→ How to complete this task:
The following data has a line with "ATOM 152 N N" and a line with "ATOM 159 C C". Write out exactly those lines and all the lines between them.

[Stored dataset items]
════════════════

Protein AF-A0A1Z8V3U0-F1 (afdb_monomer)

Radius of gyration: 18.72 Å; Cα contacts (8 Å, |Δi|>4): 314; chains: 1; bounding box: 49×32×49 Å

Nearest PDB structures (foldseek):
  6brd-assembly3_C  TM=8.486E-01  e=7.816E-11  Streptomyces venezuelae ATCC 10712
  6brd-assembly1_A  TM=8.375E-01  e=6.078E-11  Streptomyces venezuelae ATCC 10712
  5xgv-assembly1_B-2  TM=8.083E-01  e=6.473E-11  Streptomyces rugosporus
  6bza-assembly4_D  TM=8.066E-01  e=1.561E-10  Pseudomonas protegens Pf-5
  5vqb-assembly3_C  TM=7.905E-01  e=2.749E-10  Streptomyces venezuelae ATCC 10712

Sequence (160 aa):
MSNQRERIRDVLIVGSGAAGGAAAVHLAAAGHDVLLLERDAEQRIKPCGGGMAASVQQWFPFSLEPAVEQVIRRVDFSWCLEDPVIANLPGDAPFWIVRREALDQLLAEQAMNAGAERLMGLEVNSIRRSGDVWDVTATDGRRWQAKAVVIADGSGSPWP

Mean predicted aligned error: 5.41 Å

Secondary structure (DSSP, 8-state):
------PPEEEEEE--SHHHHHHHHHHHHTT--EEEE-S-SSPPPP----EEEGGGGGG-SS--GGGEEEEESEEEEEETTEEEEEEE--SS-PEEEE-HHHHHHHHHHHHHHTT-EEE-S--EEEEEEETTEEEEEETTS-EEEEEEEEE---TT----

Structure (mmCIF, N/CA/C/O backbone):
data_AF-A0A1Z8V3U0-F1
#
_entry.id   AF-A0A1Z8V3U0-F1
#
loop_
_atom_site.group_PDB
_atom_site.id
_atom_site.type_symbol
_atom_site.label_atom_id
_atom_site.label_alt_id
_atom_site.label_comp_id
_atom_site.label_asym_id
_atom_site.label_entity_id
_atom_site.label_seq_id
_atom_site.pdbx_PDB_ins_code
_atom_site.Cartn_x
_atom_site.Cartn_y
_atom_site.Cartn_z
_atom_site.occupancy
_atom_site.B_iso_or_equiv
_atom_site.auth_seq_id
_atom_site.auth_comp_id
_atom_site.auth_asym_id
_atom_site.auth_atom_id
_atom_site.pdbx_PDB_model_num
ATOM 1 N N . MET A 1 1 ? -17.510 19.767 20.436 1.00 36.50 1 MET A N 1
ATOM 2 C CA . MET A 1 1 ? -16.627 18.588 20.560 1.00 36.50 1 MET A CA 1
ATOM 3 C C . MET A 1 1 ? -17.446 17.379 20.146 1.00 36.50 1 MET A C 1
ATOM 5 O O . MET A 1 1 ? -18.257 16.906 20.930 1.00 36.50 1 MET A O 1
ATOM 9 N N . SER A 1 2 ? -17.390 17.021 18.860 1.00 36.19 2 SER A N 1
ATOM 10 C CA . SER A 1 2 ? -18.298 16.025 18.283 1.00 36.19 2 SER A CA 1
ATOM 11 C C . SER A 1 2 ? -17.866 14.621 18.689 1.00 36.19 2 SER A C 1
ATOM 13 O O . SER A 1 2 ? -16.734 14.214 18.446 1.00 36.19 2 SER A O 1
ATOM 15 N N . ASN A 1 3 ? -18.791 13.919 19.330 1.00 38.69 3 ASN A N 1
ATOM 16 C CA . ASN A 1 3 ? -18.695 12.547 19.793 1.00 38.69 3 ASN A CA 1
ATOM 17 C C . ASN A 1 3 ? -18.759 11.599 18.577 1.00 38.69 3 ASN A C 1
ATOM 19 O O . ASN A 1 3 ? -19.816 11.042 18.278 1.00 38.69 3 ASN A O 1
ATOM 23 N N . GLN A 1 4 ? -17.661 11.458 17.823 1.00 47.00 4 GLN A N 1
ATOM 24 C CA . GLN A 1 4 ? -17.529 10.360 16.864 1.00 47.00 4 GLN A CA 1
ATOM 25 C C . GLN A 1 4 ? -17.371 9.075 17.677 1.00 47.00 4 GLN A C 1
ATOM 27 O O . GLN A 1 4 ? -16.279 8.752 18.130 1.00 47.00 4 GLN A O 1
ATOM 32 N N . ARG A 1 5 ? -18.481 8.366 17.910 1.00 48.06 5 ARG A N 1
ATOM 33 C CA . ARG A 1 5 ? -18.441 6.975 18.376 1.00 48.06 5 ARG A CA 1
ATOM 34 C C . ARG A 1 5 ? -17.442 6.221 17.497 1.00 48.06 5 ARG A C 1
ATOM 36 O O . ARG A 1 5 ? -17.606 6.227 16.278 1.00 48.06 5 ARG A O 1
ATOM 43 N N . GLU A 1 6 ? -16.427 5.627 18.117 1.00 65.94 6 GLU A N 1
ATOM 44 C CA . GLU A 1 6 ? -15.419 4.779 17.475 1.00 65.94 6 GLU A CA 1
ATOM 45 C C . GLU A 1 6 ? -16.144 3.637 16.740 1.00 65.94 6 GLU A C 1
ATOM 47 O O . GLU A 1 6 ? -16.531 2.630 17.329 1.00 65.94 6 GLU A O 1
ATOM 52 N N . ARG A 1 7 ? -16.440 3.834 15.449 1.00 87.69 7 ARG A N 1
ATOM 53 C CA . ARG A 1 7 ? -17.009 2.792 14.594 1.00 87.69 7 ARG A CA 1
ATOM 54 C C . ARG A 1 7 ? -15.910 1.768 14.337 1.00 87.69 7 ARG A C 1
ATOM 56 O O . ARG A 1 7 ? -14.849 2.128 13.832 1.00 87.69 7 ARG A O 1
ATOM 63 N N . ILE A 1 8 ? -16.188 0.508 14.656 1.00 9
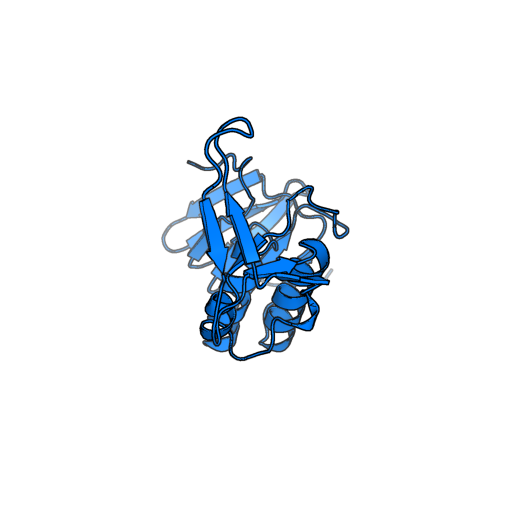5.75 8 ILE A N 1
ATOM 64 C CA . ILE A 1 8 ? -15.298 -0.610 14.339 1.00 95.75 8 ILE A CA 1
ATOM 65 C C . ILE A 1 8 ? -15.279 -0.776 12.817 1.00 95.75 8 ILE A C 1
ATOM 67 O O . ILE A 1 8 ? -16.326 -1.013 12.213 1.00 95.75 8 ILE A O 1
ATOM 71 N N . ARG A 1 9 ? -14.098 -0.638 12.210 1.00 97.44 9 ARG A N 1
ATOM 72 C CA . ARG A 1 9 ? -13.871 -0.855 10.774 1.00 97.44 9 ARG A CA 1
ATOM 73 C C . ARG A 1 9 ? -13.867 -2.348 10.455 1.00 97.44 9 ARG A C 1
ATOM 75 O O . ARG A 1 9 ? -13.550 -3.174 11.315 1.00 97.44 9 ARG A O 1
ATOM 82 N N . ASP A 1 10 ? -14.155 -2.711 9.211 1.00 98.25 10 ASP A N 1
ATOM 83 C CA . ASP A 1 10 ? -13.941 -4.092 8.779 1.00 98.25 10 ASP A CA 1
ATOM 84 C C . ASP A 1 10 ? -12.442 -4.374 8.660 1.00 98.25 10 ASP A C 1
ATOM 86 O O . ASP A 1 10 ? -11.955 -5.351 9.233 1.00 98.25 10 ASP A O 1
ATOM 90 N N . VAL A 1 11 ? -11.700 -3.481 7.995 1.00 98.56 11 VAL A N 1
ATOM 91 C CA . VAL A 1 11 ? -10.250 -3.613 7.827 1.00 98.56 11 VAL A CA 1
ATOM 92 C C . VAL A 1 11 ? -9.540 -2.282 8.052 1.00 98.56 11 VAL A C 1
ATOM 94 O O . VAL A 1 11 ? -9.904 -1.257 7.478 1.00 98.56 11 VAL A O 1
ATOM 97 N N . LEU A 1 12 ? -8.481 -2.312 8.860 1.00 98.50 12 LEU A N 1
ATOM 98 C CA . LEU A 1 12 ? -7.519 -1.220 8.968 1.00 98.50 12 LEU A CA 1
ATOM 99 C C . LEU A 1 12 ? -6.202 -1.632 8.309 1.00 98.50 12 LEU A C 1
ATOM 101 O O . LEU A 1 12 ? -5.698 -2.726 8.544 1.00 98.50 12 LEU A O 1
ATOM 105 N N . ILE A 1 13 ? -5.636 -0.760 7.485 1.00 98.62 13 ILE A N 1
ATOM 106 C CA . ILE A 1 13 ? -4.394 -1.004 6.752 1.00 98.62 13 ILE A CA 1
ATOM 107 C C . ILE A 1 13 ? -3.341 -0.014 7.245 1.00 98.62 13 ILE A C 1
ATOM 109 O O . ILE A 1 13 ? -3.558 1.196 7.205 1.00 98.62 13 ILE A O 1
ATOM 113 N N . VAL A 1 14 ? -2.203 -0.519 7.716 1.00 98.06 14 VAL A N 1
ATOM 114 C CA . VAL A 1 14 ? -1.068 0.306 8.148 1.00 98.06 14 VAL A CA 1
ATOM 115 C C . VAL A 1 14 ? -0.079 0.412 6.991 1.00 98.06 14 VAL A C 1
ATOM 117 O O . VAL A 1 14 ? 0.536 -0.582 6.618 1.00 98.06 14 VAL A O 1
ATOM 120 N N . GLY A 1 15 ? 0.069 1.612 6.437 1.00 96.69 15 GLY A N 1
ATOM 121 C CA . GLY A 1 15 ? 0.853 1.926 5.243 1.00 96.69 15 GLY A CA 1
ATOM 122 C C . GLY A 1 15 ? -0.009 2.039 3.983 1.00 96.69 15 GLY A C 1
ATOM 123 O O . GLY A 1 15 ? -0.816 1.161 3.684 1.00 96.69 15 GLY A O 1
ATOM 124 N N . SER A 1 16 ? 0.186 3.108 3.204 1.00 95.62 16 SER A
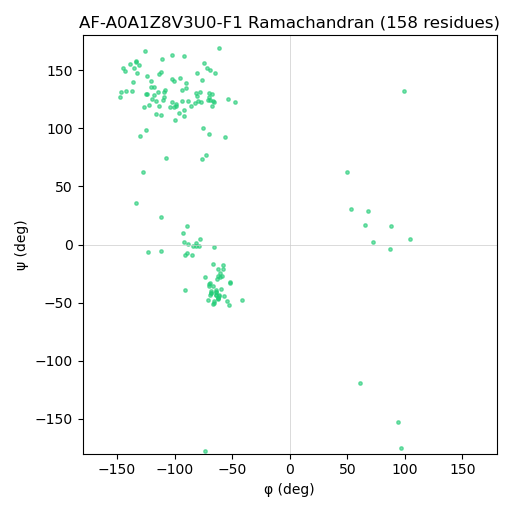 N 1
ATOM 125 C CA . SER A 1 16 ? -0.522 3.355 1.938 1.00 95.62 16 SER A CA 1
ATOM 126 C C . SER A 1 16 ? 0.387 3.271 0.706 1.00 95.62 16 SER A C 1
ATOM 128 O O . SER A 1 16 ? 0.093 3.868 -0.327 1.00 95.62 16 SER A O 1
ATOM 130 N N . GLY A 1 17 ? 1.513 2.557 0.800 1.00 94.06 17 GLY A N 1
ATOM 131 C CA . GLY A 1 17 ? 2.332 2.221 -0.371 1.00 94.06 17 GLY A CA 1
ATOM 132 C C . GLY A 1 17 ? 1.686 1.143 -1.248 1.00 94.06 17 GLY A C 1
ATOM 133 O O . GLY A 1 17 ? 0.612 0.653 -0.923 1.00 94.06 17 GLY A O 1
ATOM 134 N N . ALA A 1 18 ? 2.362 0.710 -2.316 1.00 94.25 18 ALA A N 1
ATOM 135 C CA . ALA A 1 18 ? 1.843 -0.266 -3.285 1.00 94.25 18 ALA A CA 1
ATOM 136 C C . ALA A 1 18 ? 1.071 -1.460 -2.682 1.00 94.25 18 ALA A C 1
ATOM 138 O O . ALA A 1 18 ? -0.033 -1.751 -3.129 1.00 94.25 18 ALA A O 1
ATOM 139 N N . ALA A 1 19 ? 1.608 -2.118 -1.647 1.00 95.75 19 ALA A N 1
ATOM 140 C CA . ALA A 1 19 ? 0.934 -3.246 -0.998 1.00 95.75 19 ALA A CA 1
ATOM 141 C C . ALA A 1 19 ? -0.366 -2.831 -0.282 1.00 95.75 19 ALA A C 1
ATOM 143 O O . ALA A 1 19 ? -1.410 -3.443 -0.496 1.00 95.75 19 ALA A O 1
ATOM 144 N N . GLY A 1 20 ? -0.318 -1.771 0.531 1.00 97.69 20 GLY A N 1
ATOM 145 C CA . GLY A 1 20 ? -1.483 -1.274 1.265 1.00 97.69 20 GLY A CA 1
ATOM 146 C C . GLY A 1 20 ? -2.541 -0.655 0.351 1.00 97.69 20 GLY A C 1
ATOM 147 O O . GLY A 1 20 ? -3.727 -0.922 0.516 1.00 97.69 20 GLY A O 1
ATOM 148 N N . GLY A 1 21 ? -2.116 0.098 -0.666 1.00 97.31 21 GLY A N 1
ATOM 149 C CA . GLY A 1 21 ? -2.990 0.655 -1.696 1.00 97.31 21 GLY A CA 1
ATOM 150 C C . GLY A 1 21 ? -3.691 -0.435 -2.508 1.00 97.31 21 GLY A C 1
ATOM 151 O O . GLY A 1 21 ? -4.906 -0.381 -2.668 1.00 97.31 21 GLY A O 1
ATOM 152 N N . ALA A 1 22 ? -2.962 -1.465 -2.951 1.00 97.81 22 ALA A N 1
ATOM 153 C CA . ALA A 1 22 ? -3.563 -2.602 -3.646 1.00 97.81 22 ALA A CA 1
ATOM 154 C C . ALA A 1 22 ? -4.565 -3.354 -2.753 1.00 97.81 22 ALA A C 1
ATOM 156 O O . ALA A 1 22 ? -5.691 -3.610 -3.176 1.00 97.81 22 ALA A O 1
ATOM 157 N N . ALA A 1 23 ? -4.200 -3.649 -1.500 1.00 98.38 23 ALA A N 1
ATOM 158 C CA . ALA A 1 23 ? -5.115 -4.277 -0.548 1.00 98.38 23 ALA A CA 1
ATOM 159 C C . ALA A 1 23 ? -6.388 -3.439 -0.353 1.00 98.38 23 ALA A C 1
ATOM 161 O O . ALA A 1 23 ? -7.494 -3.976 -0.401 1.00 98.38 23 ALA A O 1
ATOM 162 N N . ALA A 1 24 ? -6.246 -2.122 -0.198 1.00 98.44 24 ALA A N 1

════════════════

→ Result:
ATOM 152 N N . ALA A 1 22 ? -2.962 -1.465 -2.951 1.00 97.81 22 ALA A N 1
ATOM 153 C CA . ALA A 1 22 ? -3.563 -2.602 -3.646 1.00 97.81 22 ALA A CA 1
ATOM 154 C C . ALA A 1 22 ? -4.565 -3.354 -2.753 1.00 97.81 22 ALA A C 1
ATOM 156 O O . ALA A 1 22 ? -5.691 -3.610 -3.176 1.00 97.81 22 ALA A O 1
ATOM 157 N N . ALA A 1 23 ? -4.200 -3.649 -1.500 1.00 98.38 23 ALA A N 1
ATOM 158 C CA . ALA A 1 23 ? -5.115 -4.277 -0.548 1.00 98.38 23 ALA A CA 1
ATOM 159 C C . ALA A 1 23 ? -6.388 -3.439 -0.353 1.00 98.38 23 ALA A C 1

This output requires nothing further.